FIG. 1 is a sectional view of an embodiment according to the present invention, FIG. 2 is an equivalent structure diagram of a fixed electrode in the embodiment, FIG. 3 is a sectional view of a differential pressure detecting device incorporating the embodiment, and FIG. FIG. 5 is a cross-sectional view of an example, and FIG. 5 is a characteristic diagram of the measured diaphragm displacement with respect to thermal stress. Reference 10: Diaphragm, 11, 16: Glass joint, 13a, 13b, 18a, 18b: Insulation plate, 12, 14, 17, 19: Conductive plate, 15A, 20A: Fixed electrode, 21, 22: Support , 23A, 24A: annular groove, 25, 26: pressure guide hole, 27, 28: conductor film, 29, 30: void, 31, 32, 33: conductor, 50: detector.

Claims (1)

(57) [Claims] 1. The differential pressure is measured on the basis of an electrostatic capacity formed between a diaphragm that is displaced according to the differential pressure and a fixed electrode that is provided on each side of the diaphragm and has a pressure guide hole. In the detector, each of the fixed electrodes closely faces the center surface of the diaphragm and has a first conductive plate having a coefficient of thermal expansion similar to that of the diaphragm.

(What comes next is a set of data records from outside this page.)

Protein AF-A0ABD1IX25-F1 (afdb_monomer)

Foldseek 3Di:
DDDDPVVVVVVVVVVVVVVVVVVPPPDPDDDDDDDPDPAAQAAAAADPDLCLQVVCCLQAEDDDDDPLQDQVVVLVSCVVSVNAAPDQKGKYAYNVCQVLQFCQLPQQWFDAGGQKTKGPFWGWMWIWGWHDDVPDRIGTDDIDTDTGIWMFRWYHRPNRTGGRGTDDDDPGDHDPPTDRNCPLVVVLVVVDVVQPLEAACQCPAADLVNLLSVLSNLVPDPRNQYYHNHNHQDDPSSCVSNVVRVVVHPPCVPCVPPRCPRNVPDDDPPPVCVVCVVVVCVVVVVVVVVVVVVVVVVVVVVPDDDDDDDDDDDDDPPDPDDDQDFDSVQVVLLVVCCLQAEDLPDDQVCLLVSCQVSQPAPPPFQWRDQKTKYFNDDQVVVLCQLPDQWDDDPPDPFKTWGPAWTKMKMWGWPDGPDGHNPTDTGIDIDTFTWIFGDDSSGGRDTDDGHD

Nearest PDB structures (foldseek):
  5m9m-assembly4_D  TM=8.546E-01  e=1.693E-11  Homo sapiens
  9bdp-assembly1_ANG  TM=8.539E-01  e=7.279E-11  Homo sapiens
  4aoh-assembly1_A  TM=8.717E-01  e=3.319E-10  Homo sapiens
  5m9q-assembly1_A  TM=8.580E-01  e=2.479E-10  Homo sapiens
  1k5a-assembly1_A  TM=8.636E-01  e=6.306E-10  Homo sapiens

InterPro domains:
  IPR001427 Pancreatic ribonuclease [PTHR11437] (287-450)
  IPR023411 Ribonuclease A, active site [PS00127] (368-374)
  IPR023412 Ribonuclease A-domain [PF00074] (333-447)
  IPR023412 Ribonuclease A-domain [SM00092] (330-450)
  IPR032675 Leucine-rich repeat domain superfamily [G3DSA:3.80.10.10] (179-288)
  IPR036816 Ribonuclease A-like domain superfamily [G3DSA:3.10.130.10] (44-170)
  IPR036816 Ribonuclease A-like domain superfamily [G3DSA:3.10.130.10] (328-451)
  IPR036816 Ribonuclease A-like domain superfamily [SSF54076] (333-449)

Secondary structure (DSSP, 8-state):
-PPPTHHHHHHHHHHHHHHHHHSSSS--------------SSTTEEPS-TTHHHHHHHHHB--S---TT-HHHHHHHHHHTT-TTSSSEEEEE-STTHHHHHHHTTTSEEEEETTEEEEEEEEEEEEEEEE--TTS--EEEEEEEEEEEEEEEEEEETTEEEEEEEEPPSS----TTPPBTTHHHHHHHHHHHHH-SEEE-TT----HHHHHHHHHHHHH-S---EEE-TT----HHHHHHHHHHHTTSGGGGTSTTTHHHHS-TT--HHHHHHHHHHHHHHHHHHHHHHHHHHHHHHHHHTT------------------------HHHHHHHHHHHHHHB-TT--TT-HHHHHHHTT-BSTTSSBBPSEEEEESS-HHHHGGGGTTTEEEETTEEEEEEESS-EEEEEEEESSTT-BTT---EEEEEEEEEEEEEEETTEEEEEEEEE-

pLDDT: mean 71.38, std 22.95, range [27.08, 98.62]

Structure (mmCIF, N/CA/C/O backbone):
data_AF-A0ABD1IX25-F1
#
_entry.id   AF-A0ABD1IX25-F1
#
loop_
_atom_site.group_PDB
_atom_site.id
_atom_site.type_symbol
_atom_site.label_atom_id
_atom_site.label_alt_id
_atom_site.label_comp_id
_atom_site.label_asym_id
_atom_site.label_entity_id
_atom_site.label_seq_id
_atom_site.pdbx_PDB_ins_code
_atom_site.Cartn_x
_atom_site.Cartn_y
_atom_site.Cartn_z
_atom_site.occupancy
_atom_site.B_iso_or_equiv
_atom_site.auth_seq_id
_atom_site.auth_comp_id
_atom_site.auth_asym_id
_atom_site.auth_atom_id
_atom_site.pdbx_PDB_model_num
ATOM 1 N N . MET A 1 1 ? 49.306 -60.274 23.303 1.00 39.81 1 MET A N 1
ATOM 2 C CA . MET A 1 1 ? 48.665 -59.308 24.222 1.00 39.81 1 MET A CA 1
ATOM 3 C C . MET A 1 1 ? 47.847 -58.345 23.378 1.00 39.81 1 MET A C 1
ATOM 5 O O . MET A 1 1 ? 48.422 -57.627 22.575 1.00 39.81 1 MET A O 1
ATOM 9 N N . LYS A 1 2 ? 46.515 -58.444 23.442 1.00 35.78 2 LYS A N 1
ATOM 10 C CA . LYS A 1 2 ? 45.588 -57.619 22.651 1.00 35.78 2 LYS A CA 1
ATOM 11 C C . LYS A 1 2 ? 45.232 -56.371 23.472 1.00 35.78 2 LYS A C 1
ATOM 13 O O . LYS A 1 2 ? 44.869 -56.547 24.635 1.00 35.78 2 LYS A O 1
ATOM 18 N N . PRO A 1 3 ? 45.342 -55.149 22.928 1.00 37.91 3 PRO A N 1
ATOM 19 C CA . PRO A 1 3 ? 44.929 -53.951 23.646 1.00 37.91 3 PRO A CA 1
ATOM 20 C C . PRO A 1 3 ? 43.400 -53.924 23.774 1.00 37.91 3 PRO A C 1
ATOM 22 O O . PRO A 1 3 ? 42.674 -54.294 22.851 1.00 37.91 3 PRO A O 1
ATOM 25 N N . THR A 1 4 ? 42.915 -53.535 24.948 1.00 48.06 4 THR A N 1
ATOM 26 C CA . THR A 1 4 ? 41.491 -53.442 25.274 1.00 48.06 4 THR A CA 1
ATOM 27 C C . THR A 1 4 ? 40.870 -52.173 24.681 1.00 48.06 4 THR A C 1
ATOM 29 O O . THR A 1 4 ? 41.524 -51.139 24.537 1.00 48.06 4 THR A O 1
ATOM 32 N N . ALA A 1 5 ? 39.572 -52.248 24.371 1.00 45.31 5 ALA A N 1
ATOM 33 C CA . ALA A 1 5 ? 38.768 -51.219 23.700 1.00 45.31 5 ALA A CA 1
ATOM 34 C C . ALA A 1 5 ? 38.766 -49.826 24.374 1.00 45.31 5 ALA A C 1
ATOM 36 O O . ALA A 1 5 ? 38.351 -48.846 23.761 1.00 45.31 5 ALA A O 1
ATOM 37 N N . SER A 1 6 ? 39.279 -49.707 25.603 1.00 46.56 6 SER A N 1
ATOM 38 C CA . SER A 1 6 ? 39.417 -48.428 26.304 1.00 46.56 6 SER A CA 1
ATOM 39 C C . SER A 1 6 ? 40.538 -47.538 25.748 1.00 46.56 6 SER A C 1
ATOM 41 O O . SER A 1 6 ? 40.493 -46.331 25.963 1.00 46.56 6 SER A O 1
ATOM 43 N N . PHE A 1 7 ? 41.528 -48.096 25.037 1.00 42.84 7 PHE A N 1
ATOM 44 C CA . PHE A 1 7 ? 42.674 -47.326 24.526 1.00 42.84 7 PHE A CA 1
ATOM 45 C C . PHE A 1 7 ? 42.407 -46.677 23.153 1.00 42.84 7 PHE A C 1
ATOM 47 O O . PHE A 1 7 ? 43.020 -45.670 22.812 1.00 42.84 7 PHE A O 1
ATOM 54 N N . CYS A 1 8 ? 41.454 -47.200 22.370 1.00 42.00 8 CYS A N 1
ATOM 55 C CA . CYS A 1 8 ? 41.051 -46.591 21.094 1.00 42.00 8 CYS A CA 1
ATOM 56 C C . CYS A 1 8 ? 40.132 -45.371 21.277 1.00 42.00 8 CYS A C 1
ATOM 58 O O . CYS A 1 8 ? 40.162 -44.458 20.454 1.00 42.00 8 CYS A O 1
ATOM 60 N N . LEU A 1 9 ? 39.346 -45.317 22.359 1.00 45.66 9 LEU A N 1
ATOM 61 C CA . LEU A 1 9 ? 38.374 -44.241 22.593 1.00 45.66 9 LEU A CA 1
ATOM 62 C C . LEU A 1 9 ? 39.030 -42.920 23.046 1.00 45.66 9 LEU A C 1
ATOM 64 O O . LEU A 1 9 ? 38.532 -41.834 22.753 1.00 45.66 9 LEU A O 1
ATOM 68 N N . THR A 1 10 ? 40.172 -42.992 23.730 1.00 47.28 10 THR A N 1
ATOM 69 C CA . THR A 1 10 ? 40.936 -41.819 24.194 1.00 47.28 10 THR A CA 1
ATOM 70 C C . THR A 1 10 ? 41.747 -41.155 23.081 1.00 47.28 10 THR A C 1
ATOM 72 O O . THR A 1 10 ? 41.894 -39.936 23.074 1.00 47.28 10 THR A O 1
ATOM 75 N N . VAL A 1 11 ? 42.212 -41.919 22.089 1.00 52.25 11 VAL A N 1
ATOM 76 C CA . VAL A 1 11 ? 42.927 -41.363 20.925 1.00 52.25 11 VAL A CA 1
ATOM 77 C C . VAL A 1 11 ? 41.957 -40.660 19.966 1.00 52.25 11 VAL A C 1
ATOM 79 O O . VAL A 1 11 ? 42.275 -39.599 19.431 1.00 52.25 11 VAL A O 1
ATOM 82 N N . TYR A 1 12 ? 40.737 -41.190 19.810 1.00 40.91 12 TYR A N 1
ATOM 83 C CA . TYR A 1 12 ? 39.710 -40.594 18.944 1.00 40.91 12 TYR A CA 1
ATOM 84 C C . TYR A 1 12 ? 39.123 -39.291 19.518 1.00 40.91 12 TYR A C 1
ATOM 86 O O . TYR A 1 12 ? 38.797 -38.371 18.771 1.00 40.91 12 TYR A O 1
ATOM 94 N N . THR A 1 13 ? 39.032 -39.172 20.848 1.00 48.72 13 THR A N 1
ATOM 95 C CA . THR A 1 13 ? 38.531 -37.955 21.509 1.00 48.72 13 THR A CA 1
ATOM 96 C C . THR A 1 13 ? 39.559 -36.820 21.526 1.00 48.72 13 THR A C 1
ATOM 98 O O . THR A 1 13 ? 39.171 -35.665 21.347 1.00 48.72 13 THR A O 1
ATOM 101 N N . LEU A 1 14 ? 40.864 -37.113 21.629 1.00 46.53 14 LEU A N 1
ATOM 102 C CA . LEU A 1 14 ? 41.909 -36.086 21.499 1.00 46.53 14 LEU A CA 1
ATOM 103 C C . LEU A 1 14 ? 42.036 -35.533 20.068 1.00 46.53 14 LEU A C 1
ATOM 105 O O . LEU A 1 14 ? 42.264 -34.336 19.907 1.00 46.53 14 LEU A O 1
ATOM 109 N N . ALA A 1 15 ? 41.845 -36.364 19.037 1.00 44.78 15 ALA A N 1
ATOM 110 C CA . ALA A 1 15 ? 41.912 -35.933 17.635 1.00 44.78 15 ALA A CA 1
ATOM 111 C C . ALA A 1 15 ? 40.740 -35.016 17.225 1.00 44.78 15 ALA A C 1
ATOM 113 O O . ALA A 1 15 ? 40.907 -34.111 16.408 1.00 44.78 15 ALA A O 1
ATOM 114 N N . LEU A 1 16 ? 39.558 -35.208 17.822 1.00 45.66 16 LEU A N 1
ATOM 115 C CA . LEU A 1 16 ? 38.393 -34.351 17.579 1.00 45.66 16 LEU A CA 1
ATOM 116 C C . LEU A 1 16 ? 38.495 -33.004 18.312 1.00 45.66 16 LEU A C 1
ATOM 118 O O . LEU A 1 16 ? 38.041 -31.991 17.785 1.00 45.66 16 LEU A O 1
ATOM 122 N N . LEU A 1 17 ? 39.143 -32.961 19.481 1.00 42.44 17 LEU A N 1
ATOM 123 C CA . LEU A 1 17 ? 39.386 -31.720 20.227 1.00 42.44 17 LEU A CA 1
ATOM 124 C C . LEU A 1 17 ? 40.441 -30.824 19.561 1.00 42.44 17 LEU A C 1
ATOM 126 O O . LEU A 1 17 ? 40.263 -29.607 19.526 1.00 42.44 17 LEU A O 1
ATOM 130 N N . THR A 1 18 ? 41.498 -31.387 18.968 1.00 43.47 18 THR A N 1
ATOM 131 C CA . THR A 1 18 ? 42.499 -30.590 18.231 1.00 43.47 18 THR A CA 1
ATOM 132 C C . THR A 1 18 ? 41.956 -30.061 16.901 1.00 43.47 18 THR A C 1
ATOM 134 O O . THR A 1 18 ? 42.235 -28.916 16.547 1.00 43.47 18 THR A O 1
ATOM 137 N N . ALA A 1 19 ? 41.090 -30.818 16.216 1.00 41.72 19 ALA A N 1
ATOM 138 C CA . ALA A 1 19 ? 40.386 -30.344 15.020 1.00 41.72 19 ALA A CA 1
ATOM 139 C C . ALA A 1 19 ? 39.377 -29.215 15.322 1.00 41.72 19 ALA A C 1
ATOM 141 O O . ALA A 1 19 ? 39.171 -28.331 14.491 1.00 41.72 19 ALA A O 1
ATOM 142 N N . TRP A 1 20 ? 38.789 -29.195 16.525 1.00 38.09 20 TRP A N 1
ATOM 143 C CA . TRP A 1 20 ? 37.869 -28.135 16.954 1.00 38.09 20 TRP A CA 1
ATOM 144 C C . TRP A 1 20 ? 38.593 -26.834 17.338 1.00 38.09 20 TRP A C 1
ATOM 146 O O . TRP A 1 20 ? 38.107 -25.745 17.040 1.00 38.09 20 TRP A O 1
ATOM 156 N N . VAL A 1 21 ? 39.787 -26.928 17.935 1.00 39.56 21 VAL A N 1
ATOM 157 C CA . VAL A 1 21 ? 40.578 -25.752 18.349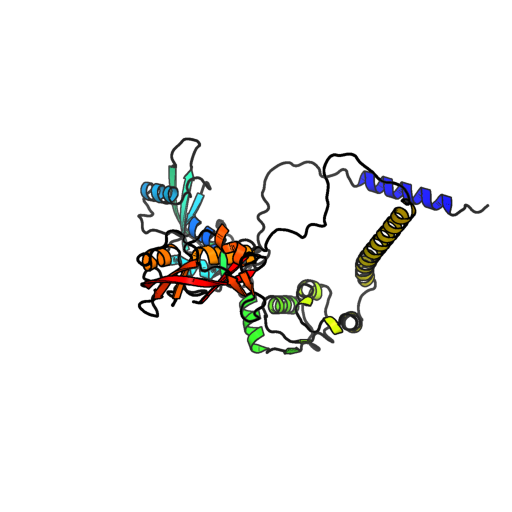 1.00 39.56 21 VAL A CA 1
ATOM 158 C C . VAL A 1 21 ? 41.257 -25.056 17.157 1.00 39.56 21 VAL A C 1
ATOM 160 O O . VAL A 1 21 ? 41.407 -23.836 17.172 1.00 39.56 21 VAL A O 1
ATOM 163 N N . SER A 1 22 ? 41.593 -25.776 16.081 1.00 37.09 22 SER A N 1
ATOM 164 C CA . SER A 1 22 ? 42.196 -25.171 14.878 1.00 37.09 22 SER A CA 1
ATOM 165 C C . SER A 1 22 ? 41.186 -24.606 13.865 1.00 37.09 22 SER A C 1
ATOM 167 O O . SER A 1 22 ? 41.575 -23.820 13.006 1.00 37.09 22 SER A O 1
ATOM 169 N N . GLY A 1 23 ? 39.895 -24.946 13.972 1.00 35.38 23 GLY A N 1
ATOM 170 C CA . GLY A 1 23 ? 38.832 -24.420 13.100 1.00 35.38 23 GLY A CA 1
ATOM 171 C C . GLY A 1 23 ? 38.182 -23.114 13.577 1.00 35.38 23 GLY A C 1
ATOM 172 O O . GLY A 1 23 ? 37.426 -22.501 12.827 1.00 35.38 23 GLY A O 1
ATOM 173 N N . TYR A 1 24 ? 38.471 -22.668 14.805 1.00 29.12 24 TYR A N 1
ATOM 174 C CA . TYR A 1 24 ? 37.785 -21.534 15.444 1.00 29.12 24 TYR A CA 1
ATOM 175 C C . TYR A 1 24 ? 38.558 -20.200 15.382 1.00 29.12 24 TYR A C 1
ATOM 177 O O . TYR A 1 24 ? 38.175 -19.238 16.040 1.00 29.12 24 TYR A O 1
ATOM 185 N N . HIS A 1 25 ? 39.637 -20.108 14.591 1.00 31.03 25 HIS A N 1
ATOM 186 C CA . HIS A 1 25 ? 40.550 -18.953 14.622 1.00 31.03 25 HIS A CA 1
ATOM 187 C C . HIS A 1 25 ? 40.812 -18.245 13.281 1.00 31.03 25 HIS A C 1
ATOM 189 O O . HIS A 1 25 ? 41.883 -17.674 13.080 1.00 31.03 25 HIS A O 1
ATOM 195 N N . GLN A 1 26 ? 39.827 -18.180 12.379 1.00 29.22 26 GLN A N 1
ATOM 196 C CA . GLN A 1 26 ? 39.905 -17.263 11.233 1.00 29.22 26 GLN A CA 1
ATOM 197 C C . GLN A 1 26 ? 38.525 -16.779 10.770 1.00 29.22 26 GLN A C 1
ATOM 199 O O . GLN A 1 26 ? 37.926 -17.353 9.871 1.00 29.22 26 GLN A O 1
ATOM 204 N N . SER A 1 27 ? 38.023 -15.712 11.408 1.00 30.11 27 SER A N 1
ATOM 205 C CA . SER A 1 27 ? 37.251 -14.615 10.781 1.00 30.11 27 SER A CA 1
ATOM 206 C C . SER A 1 27 ? 36.565 -13.726 11.842 1.00 30.11 27 SER A C 1
ATOM 208 O O . SER A 1 27 ? 35.379 -13.411 11.751 1.00 30.11 27 SER A O 1
ATOM 210 N N . GLU A 1 28 ? 37.313 -13.260 12.844 1.00 35.38 28 GLU A N 1
ATOM 211 C CA . GLU A 1 28 ? 36.961 -12.053 13.603 1.00 35.38 28 GLU A CA 1
ATOM 212 C C . GLU A 1 28 ? 37.986 -10.966 13.278 1.00 35.38 28 GLU A C 1
ATOM 214 O O . GLU A 1 28 ? 38.985 -10.807 13.968 1.00 35.38 28 GLU A O 1
ATOM 219 N N . ASN A 1 29 ? 37.778 -10.266 12.159 1.00 27.48 29 ASN A N 1
ATOM 220 C CA . ASN A 1 29 ? 38.093 -8.841 12.019 1.00 27.48 29 ASN A CA 1
ATOM 221 C C . ASN A 1 29 ? 37.757 -8.357 10.607 1.00 27.48 29 ASN A C 1
ATOM 223 O O . ASN A 1 29 ? 38.536 -8.505 9.673 1.00 27.48 29 ASN A O 1
ATOM 227 N N . THR A 1 30 ? 36.600 -7.722 10.460 1.00 27.08 30 THR A N 1
ATOM 228 C CA . THR A 1 30 ? 36.486 -6.450 9.732 1.00 27.08 30 THR A CA 1
ATOM 229 C C . THR A 1 30 ? 35.199 -5.778 10.180 1.00 27.08 30 THR A C 1
ATOM 231 O O . THR A 1 30 ? 34.096 -6.022 9.697 1.00 27.08 30 THR A O 1
ATOM 234 N N . THR A 1 31 ? 35.348 -4.924 11.179 1.00 31.84 31 THR A N 1
ATOM 235 C CA . THR A 1 31 ? 34.314 -4.007 11.621 1.00 31.84 31 THR A CA 1
ATOM 236 C C . THR A 1 31 ? 34.062 -2.968 10.525 1.00 31.84 31 THR A C 1
ATOM 238 O O . THR A 1 31 ? 34.983 -2.287 10.076 1.00 31.84 31 THR A O 1
ATOM 241 N N . SER A 1 32 ? 32.778 -2.791 10.203 1.00 33.62 32 SER A N 1
ATOM 242 C CA . SER A 1 32 ? 32.124 -1.632 9.573 1.00 33.62 32 SER A CA 1
ATOM 243 C C . SER A 1 32 ? 31.707 -1.725 8.089 1.00 33.62 32 SER A C 1
ATOM 245 O O . SER A 1 32 ? 32.503 -1.931 7.183 1.00 33.62 32 SER A O 1
ATOM 247 N N . VAL A 1 33 ? 30.419 -1.383 7.893 1.00 29.44 33 VAL A N 1
ATOM 248 C CA . VAL A 1 33 ? 29.754 -0.870 6.673 1.00 29.44 33 VAL A CA 1
ATOM 249 C C . VAL A 1 33 ? 29.030 -1.899 5.775 1.00 29.44 33 VAL A C 1
ATOM 251 O O . VAL A 1 33 ? 29.521 -2.255 4.716 1.00 29.44 33 VAL A O 1
ATOM 254 N N . LEU A 1 34 ? 27.785 -2.274 6.133 1.00 28.05 34 LEU A N 1
ATOM 255 C CA . LEU A 1 34 ? 26.540 -2.035 5.353 1.00 28.05 34 LEU A CA 1
ATOM 256 C C . LEU A 1 34 ? 25.373 -2.900 5.860 1.00 28.05 34 LEU A C 1
ATOM 258 O O . LEU A 1 34 ? 25.449 -4.120 5.917 1.00 28.05 34 LEU A O 1
ATOM 262 N N . ALA A 1 35 ? 24.258 -2.248 6.187 1.00 28.23 35 ALA A N 1
ATOM 263 C CA . ALA A 1 35 ? 22.998 -2.898 6.521 1.00 28.23 35 ALA A CA 1
ATOM 264 C C . ALA A 1 35 ? 22.541 -3.833 5.385 1.00 28.23 35 ALA A C 1
ATOM 266 O O . ALA A 1 35 ? 22.288 -3.376 4.267 1.00 28.23 35 ALA A O 1
ATOM 267 N N . VAL A 1 36 ? 22.397 -5.124 5.688 1.00 30.44 36 VAL A N 1
ATOM 268 C CA . VAL A 1 36 ? 21.707 -6.090 4.829 1.00 30.44 36 VAL A CA 1
ATOM 269 C C . VAL A 1 36 ? 20.235 -5.685 4.796 1.00 30.44 36 VAL A C 1
ATOM 271 O O . VAL A 1 36 ? 19.457 -5.958 5.707 1.00 30.44 36 VAL A O 1
ATOM 274 N N . PHE A 1 37 ? 19.852 -4.937 3.766 1.00 38.62 37 PHE A N 1
ATOM 275 C CA . PHE A 1 37 ? 18.449 -4.738 3.441 1.00 38.62 37 PHE A CA 1
ATOM 276 C C . PHE A 1 37 ? 17.876 -6.102 3.034 1.00 38.62 37 PHE A C 1
ATOM 278 O O . PHE A 1 37 ? 18.299 -6.660 2.023 1.00 38.62 37 PHE A O 1
ATOM 285 N N . ASN A 1 38 ? 16.929 -6.625 3.817 1.00 48.59 38 ASN A N 1
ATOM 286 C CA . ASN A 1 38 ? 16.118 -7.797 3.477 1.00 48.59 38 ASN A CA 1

An annular support that surrounds the outer peripheral surface of the first conductive plate and is joined to the peripheral surface of the diaphragm; and the annular support and the first conductive plate are opposite to the diaphragm. And an insulating plate having a common thickness and having the same shape and dimensions as those of the respective surfaces; and a common bonding to the other surface of each insulating plate, which is similar to the first conductive plate. And a second conductive plate having a thermal expansion coefficient and electrically connected to the electrostatic conductive differential pressure detector.